» TASK INSTRUCTIONS: As the answer, give exactly the lines of the records below from the one with "ILE A 1 13 ? 10.083" through the one with "ATOM 117 C C", ends included and pictures left out.

» RECORDED INFORMATION:
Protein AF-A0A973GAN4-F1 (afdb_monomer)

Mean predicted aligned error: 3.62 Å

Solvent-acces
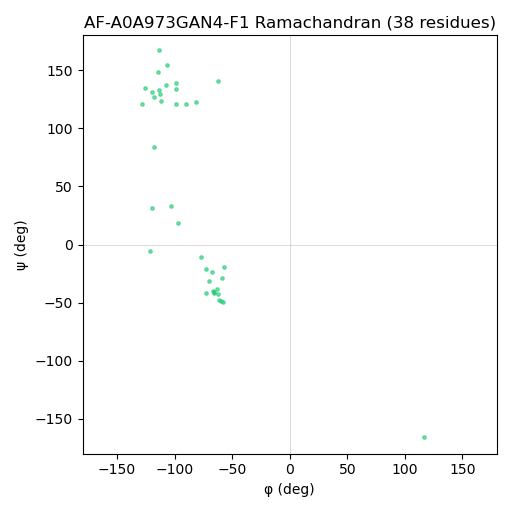sible surface area (backbone atoms only — not comparable to full-atom values): 2632 Å² total; per-residue (Å²): 108,72,64,58,50,50,46,55,54,50,38,75,76,48,97,58,46,87,50,60,46,70,46,81,45,85,50,102,88,47,77,45,80,47,79,46,66,76,84,128

Radius of gyration: 11.08 Å; Cα contacts (8 Å, |Δi|>4): 45; chains: 1; bounding box: 26×15×28 Å

Foldseek 3Di:
DVQVVVLVVVLVPDPCSVQWDWDWDQDPVGIDIDIDGDDD

Secondary structure (DSSP, 8-state):
-HHHHHHHHHHTTSS-GGGEEEEEEEETTEEEEEEEE---

Structure (mmCIF, N/CA/C/O backbone):
data_AF-A0A973GAN4-F1
#
_entry.id   AF-A0A973GAN4-F1
#
loop_
_atom_site.group_PDB
_atom_site.id
_atom_site.type_symbol
_atom_site.label_atom_id
_atom_site.label_alt_id
_atom_site.label_comp_id
_atom_site.label_asym_id
_atom_site.label_entity_id
_atom_site.label_seq_id
_atom_site.pdbx_PDB_ins_code
_atom_site.Cartn_x
_atom_site.Cartn_y
_atom_site.Cartn_z
_atom_site.occupancy
_atom_site.B_iso_or_equiv
_atom_site.auth_seq_id
_atom_site.auth_comp_id
_atom_site.auth_asym_id
_atom_site.auth_atom_id
_atom_site.pdbx_PDB_model_num
ATOM 1 N N . MET A 1 1 ? -9.578 2.111 -2.138 1.00 82.56 1 MET A N 1
ATOM 2 C CA . MET A 1 1 ? -9.194 3.515 -2.421 1.00 82.56 1 MET A CA 1
ATOM 3 C C . MET A 1 1 ? -7.810 3.863 -1.883 1.00 82.56 1 MET A C 1
ATOM 5 O O . MET A 1 1 ? -6.950 4.149 -2.698 1.00 82.56 1 MET A O 1
ATOM 9 N N . LEU A 1 2 ? -7.563 3.861 -0.561 1.00 89.00 2 LEU A N 1
ATOM 10 C CA . LEU A 1 2 ? -6.248 4.259 -0.019 1.00 89.00 2 LEU A CA 1
ATOM 11 C C . LEU A 1 2 ? -5.157 3.202 -0.268 1.00 89.00 2 LEU A C 1
ATOM 13 O O . LEU A 1 2 ? -4.051 3.550 -0.667 1.00 89.00 2 LEU A O 1
ATOM 17 N N . ALA A 1 3 ? -5.498 1.920 -0.095 1.00 90.75 3 ALA A N 1
ATOM 18 C CA . ALA A 1 3 ? -4.616 0.800 -0.422 1.00 90.75 3 ALA A CA 1
ATOM 19 C C . ALA A 1 3 ? -4.236 0.790 -1.914 1.00 90.75 3 ALA A C 1
ATOM 21 O O . ALA A 1 3 ? -3.055 0.757 -2.231 1.00 90.75 3 ALA A O 1
ATOM 22 N N . ASP A 1 4 ? -5.216 0.930 -2.812 1.00 91.12 4 ASP A N 1
ATOM 23 C CA . ASP A 1 4 ? -4.978 0.952 -4.267 1.00 91.12 4 ASP A CA 1
ATOM 24 C C . ASP A 1 4 ? -4.111 2.147 -4.701 1.00 91.12 4 A
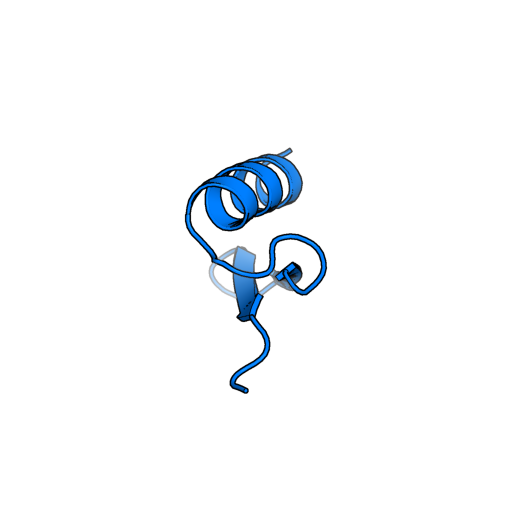SP A C 1
ATOM 26 O O . ASP A 1 4 ? -3.242 2.022 -5.562 1.00 91.12 4 ASP A O 1
ATOM 30 N N . ALA A 1 5 ? -4.320 3.319 -4.088 1.00 94.81 5 ALA A N 1
ATOM 31 C CA . ALA A 1 5 ? -3.501 4.500 -4.353 1.00 94.81 5 ALA A CA 1
ATOM 32 C C . ALA A 1 5 ? -2.056 4.306 -3.870 1.00 94.81 5 ALA A C 1
ATOM 34 O O . ALA A 1 5 ? -1.116 4.695 -4.563 1.00 94.81 5 ALA A O 1
ATOM 35 N N . LEU A 1 6 ? -1.880 3.684 -2.700 1.00 94.81 6 LEU A N 1
ATOM 36 C CA . LEU A 1 6 ? -0.565 3.342 -2.171 1.00 94.81 6 LEU A CA 1
ATOM 37 C C . LEU A 1 6 ? 0.134 2.301 -3.053 1.00 94.81 6 LEU A C 1
ATOM 39 O O . LEU A 1 6 ? 1.310 2.464 -3.350 1.00 94.81 6 LEU A O 1
ATOM 43 N N . GLU A 1 7 ? -0.585 1.283 -3.525 1.00 93.75 7 GLU A N 1
ATOM 44 C CA . GLU A 1 7 ? -0.062 0.283 -4.460 1.00 93.75 7 GLU A CA 1
ATOM 45 C C . GLU A 1 7 ? 0.440 0.941 -5.748 1.00 93.75 7 GLU A C 1
ATOM 47 O O . GLU A 1 7 ? 1.581 0.719 -6.150 1.00 93.75 7 GLU A O 1
ATOM 52 N N . HIS A 1 8 ? -0.366 1.812 -6.360 1.00 94.44 8 HIS A N 1
ATOM 53 C CA . HIS A 1 8 ? 0.028 2.519 -7.578 1.00 94.44 8 HIS A CA 1
ATOM 54 C C . HIS A 1 8 ? 1.252 3.420 -7.365 1.00 94.44 8 HIS A C 1
ATOM 56 O O . HIS A 1 8 ? 2.164 3.423 -8.190 1.00 
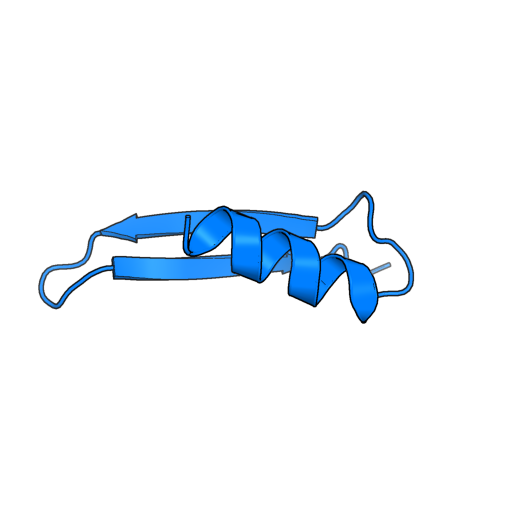94.44 8 HIS A O 1
ATOM 62 N N . LEU A 1 9 ? 1.297 4.152 -6.246 1.00 95.00 9 LEU A N 1
ATOM 63 C CA . LEU A 1 9 ? 2.439 4.996 -5.899 1.00 95.00 9 LEU A CA 1
ATOM 64 C C . LEU A 1 9 ? 3.718 4.167 -5.737 1.00 95.00 9 LEU A C 1
ATOM 66 O O . LEU A 1 9 ? 4.753 4.530 -6.289 1.00 95.00 9 LEU A O 1
ATOM 70 N N . VAL A 1 10 ? 3.645 3.060 -4.995 1.00 94.06 10 VAL A N 1
ATOM 71 C CA . VAL A 1 10 ? 4.807 2.208 -4.716 1.00 94.06 10 VAL A CA 1
ATOM 72 C C . VAL A 1 10 ? 5.315 1.551 -5.998 1.00 94.06 10 VAL A C 1
ATOM 74 O O . VAL A 1 10 ? 6.519 1.552 -6.234 1.00 94.06 10 VAL A O 1
ATOM 77 N N . ARG A 1 11 ? 4.424 1.084 -6.883 1.00 93.75 11 ARG A N 1
ATOM 78 C CA . ARG A 1 11 ? 4.809 0.550 -8.202 1.00 93.75 11 ARG A CA 1
ATOM 79 C C . ARG A 1 11 ? 5.570 1.548 -9.074 1.00 93.75 11 ARG A C 1
ATOM 81 O O . ARG A 1 11 ? 6.375 1.136 -9.895 1.00 93.75 11 ARG A O 1
ATOM 88 N N . GLY A 1 12 ? 5.330 2.848 -8.911 1.00 94.69 12 GLY A N 1
ATOM 89 C CA . GLY A 1 12 ? 6.035 3.885 -9.668 1.00 94.69 12 GLY A CA 1
ATOM 90 C C . GLY A 1 12 ? 7.463 4.178 -9.191 1.00 94.69 12 GLY A C 1
ATOM 91 O O . GLY A 1 12 ? 8.169 4.913 -9.876 1.00 94.69 12 GLY A O 1
ATOM 92 N N . ILE A 1 13 ? 7.878 3.660 -8.028 1.00 92.44 13 ILE A N 1
ATOM 93 C CA . ILE A 1 13 ? 9.170 3.988 -7.394 1.00 92.44 13 ILE A CA 1
ATOM 94 C C .
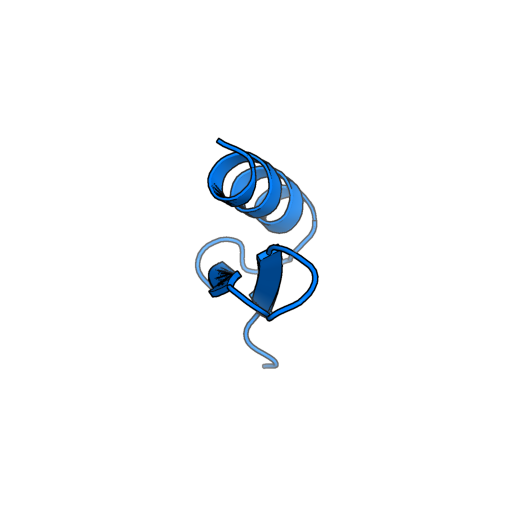 ILE A 1 13 ? 10.083 2.776 -7.154 1.00 92.44 13 ILE A C 1
ATOM 96 O O . ILE A 1 13 ? 11.204 2.971 -6.690 1.00 92.44 13 ILE A O 1
ATOM 100 N N . VAL A 1 14 ? 9.620 1.551 -7.424 1.00 91.12 14 VAL A N 1
ATOM 101 C CA . VAL A 1 14 ? 10.403 0.313 -7.259 1.00 91.12 14 VAL A CA 1
ATOM 102 C C . VAL A 1 14 ? 10.833 -0.258 -8.608 1.00 91.12 14 VAL A C 1
ATOM 104 O O . VAL A 1 14 ? 10.148 -0.066 -9.610 1.00 91.12 14 VAL A O 1
ATOM 107 N N . ASP A 1 15 ? 11.934 -1.011 -8.613 1.00 90.06 15 ASP A N 1
ATOM 108 C CA . ASP A 1 15 ? 12.469 -1.654 -9.822 1.00 90.06 15 ASP A CA 1
ATOM 109 C C . ASP A 1 15 ? 11.581 -2.810 -10.320 1.00 90.06 15 ASP A C 1
ATOM 111 O O . ASP A 1 15 ? 11.463 -3.039 -11.524 1.00 90.06 15 ASP A O 1
ATOM 115 N N . HIS A 1 16 ? 10.904 -3.495 -9.391 1.00 88.75 16 HIS A N 1
ATOM 116 C CA . HIS A 1 16 ? 10.019 -4.632 -9.654 1.00 88.75 16 HIS A CA 1
ATOM 117 C C . HIS A 1 16 ? 8.577 -4.298 -9.225 1.00 88.75 16 HIS A C 1
ATOM 119 O O . HIS A 1 16 ? 8.165 -4.609 -8.104 1.00 88.75 16 HIS A O 1
ATOM 125 N N . PRO A 1 17 ? 7.786 -3.621 -10.080 1.00 88.38 17 PRO A N 1
ATOM 126 C CA . PRO A 1 17 ? 6.432 -3.176 -9.731 1.00 88.38 17 PRO A CA 1
ATOM 127 C C . PRO A 1 17 ? 5.443 -4.333 -9.529 1.00 88.38 17 PRO A C 1
ATOM 129 O O . PRO A 1 17 ? 4.440 -4.189 -8
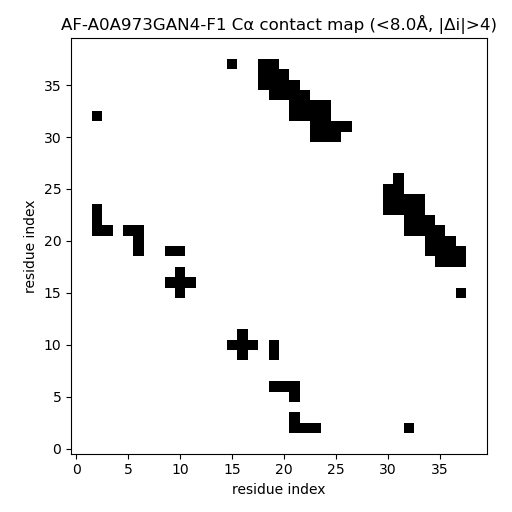.821 1.00 88.38 17 PRO A O 1
ATOM 132 N N . ASP A 1 18 ? 5.716 -5.486 -10.131 1.00 88.56 18 ASP A N 1
ATOM 133 C CA . ASP A 1 18 ? 4.853 -6.662 -10.034 1.00 88.56 18 ASP A CA 1
ATOM 134 C C . ASP A 1 18 ? 4.933 -7.325 -8.645 1.00 88.56 18 ASP A C 1
ATOM 136 O O . ASP A 1 18 ? 3.975 -7.962 -
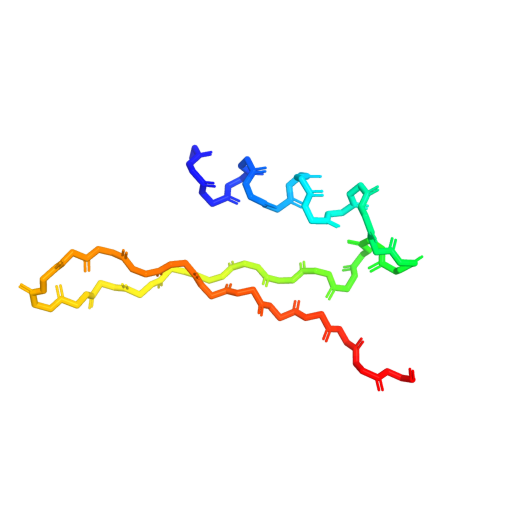8.208 1.00 88.56 18 ASP A O 1
ATOM 140 N N . ASP A 1 19 ? 6.011 -7.066 -7.897 1.00 89.81 19 ASP A N 1
ATOM 141 C CA . ASP A 1 19 ? 6.288 -7.673 -6.589 1.00 89.81 19 ASP A CA 1
ATOM 142 C C . ASP A 1 19 ? 5.868 -6.795 -5.400 1.00 89.81 19 ASP A C 1
ATOM 144 O O . ASP A 1 19 ? 6.310 -6.980 -4.260 1.00 89.81 19 ASP A O 1
ATOM 148 N N . VAL A 1 20 ? 4.989 -5.826 -5.654 1.00 91.75 20 VAL A N 1
ATOM 149 C CA . VAL A 1 20 ? 4.415 -4.952 -4.629 1.00 91.75 20 VAL A CA 1
ATOM 150 C C . VAL A 1 20 ? 3.132 -5.566 -4.083 1.00 91.75 20 VAL A C 1
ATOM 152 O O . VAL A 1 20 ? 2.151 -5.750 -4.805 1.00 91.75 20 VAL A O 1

» ANSWER BOX:
 ILE A 1 13 ? 10.083 2.776 -7.154 1.00 92.44 13 ILE A C 1
ATOM 96 O O . ILE A 1 13 ? 11.204 2.971 -6.690 1.00 92.44 13 ILE A O 1
ATOM 100 N N . VAL A 1 14 ? 9.620 1.551 -7.424 1.00 91.12 14 VAL A N 1
ATOM 101 C CA . VAL A 1 14 ? 10.403 0.313 -7.259 1.00 91.12 14 VAL A CA 1
ATOM 102 C C . VAL A 1 14 ? 10.833 -0.258 -8.608 1.00 91.12 14 VAL A C 1
ATOM 104 O O . VAL A 1 14 ? 10.148 -0.066 -9.610 1.00 91.12 14 VAL A O 1
ATOM 107 N N . ASP A 1 15 ? 11.934 -1.011 -8.613 1.00 90.06 15 ASP A N 1
ATOM 108 C CA . ASP A 1 15 ? 12.469 -1.654 -9.822 1.00 90.06 15 ASP A CA 1
ATOM 109 C C . ASP A 1 15 ? 11.581 -2.810 -10.320 1.00 90.06 15 ASP A C 1
ATOM 111 O O . ASP A 1 15 ? 11.463 -3.039 -11.524 1.00 90.06 15 ASP A O 1
ATOM 115 N N . HIS A 1 16 ? 10.904 -3.495 -9.391 1.00 88.75 16 HIS A N 1
ATOM 116 C CA . HIS A 1 16 ? 10.019 -4.632 -9.654 1.00 88.75 16 HIS A CA 1
ATOM 117 C C . HIS A 1 16 ? 8.577 -4.298 -9.225 1.00 88.75 16 HIS A C 1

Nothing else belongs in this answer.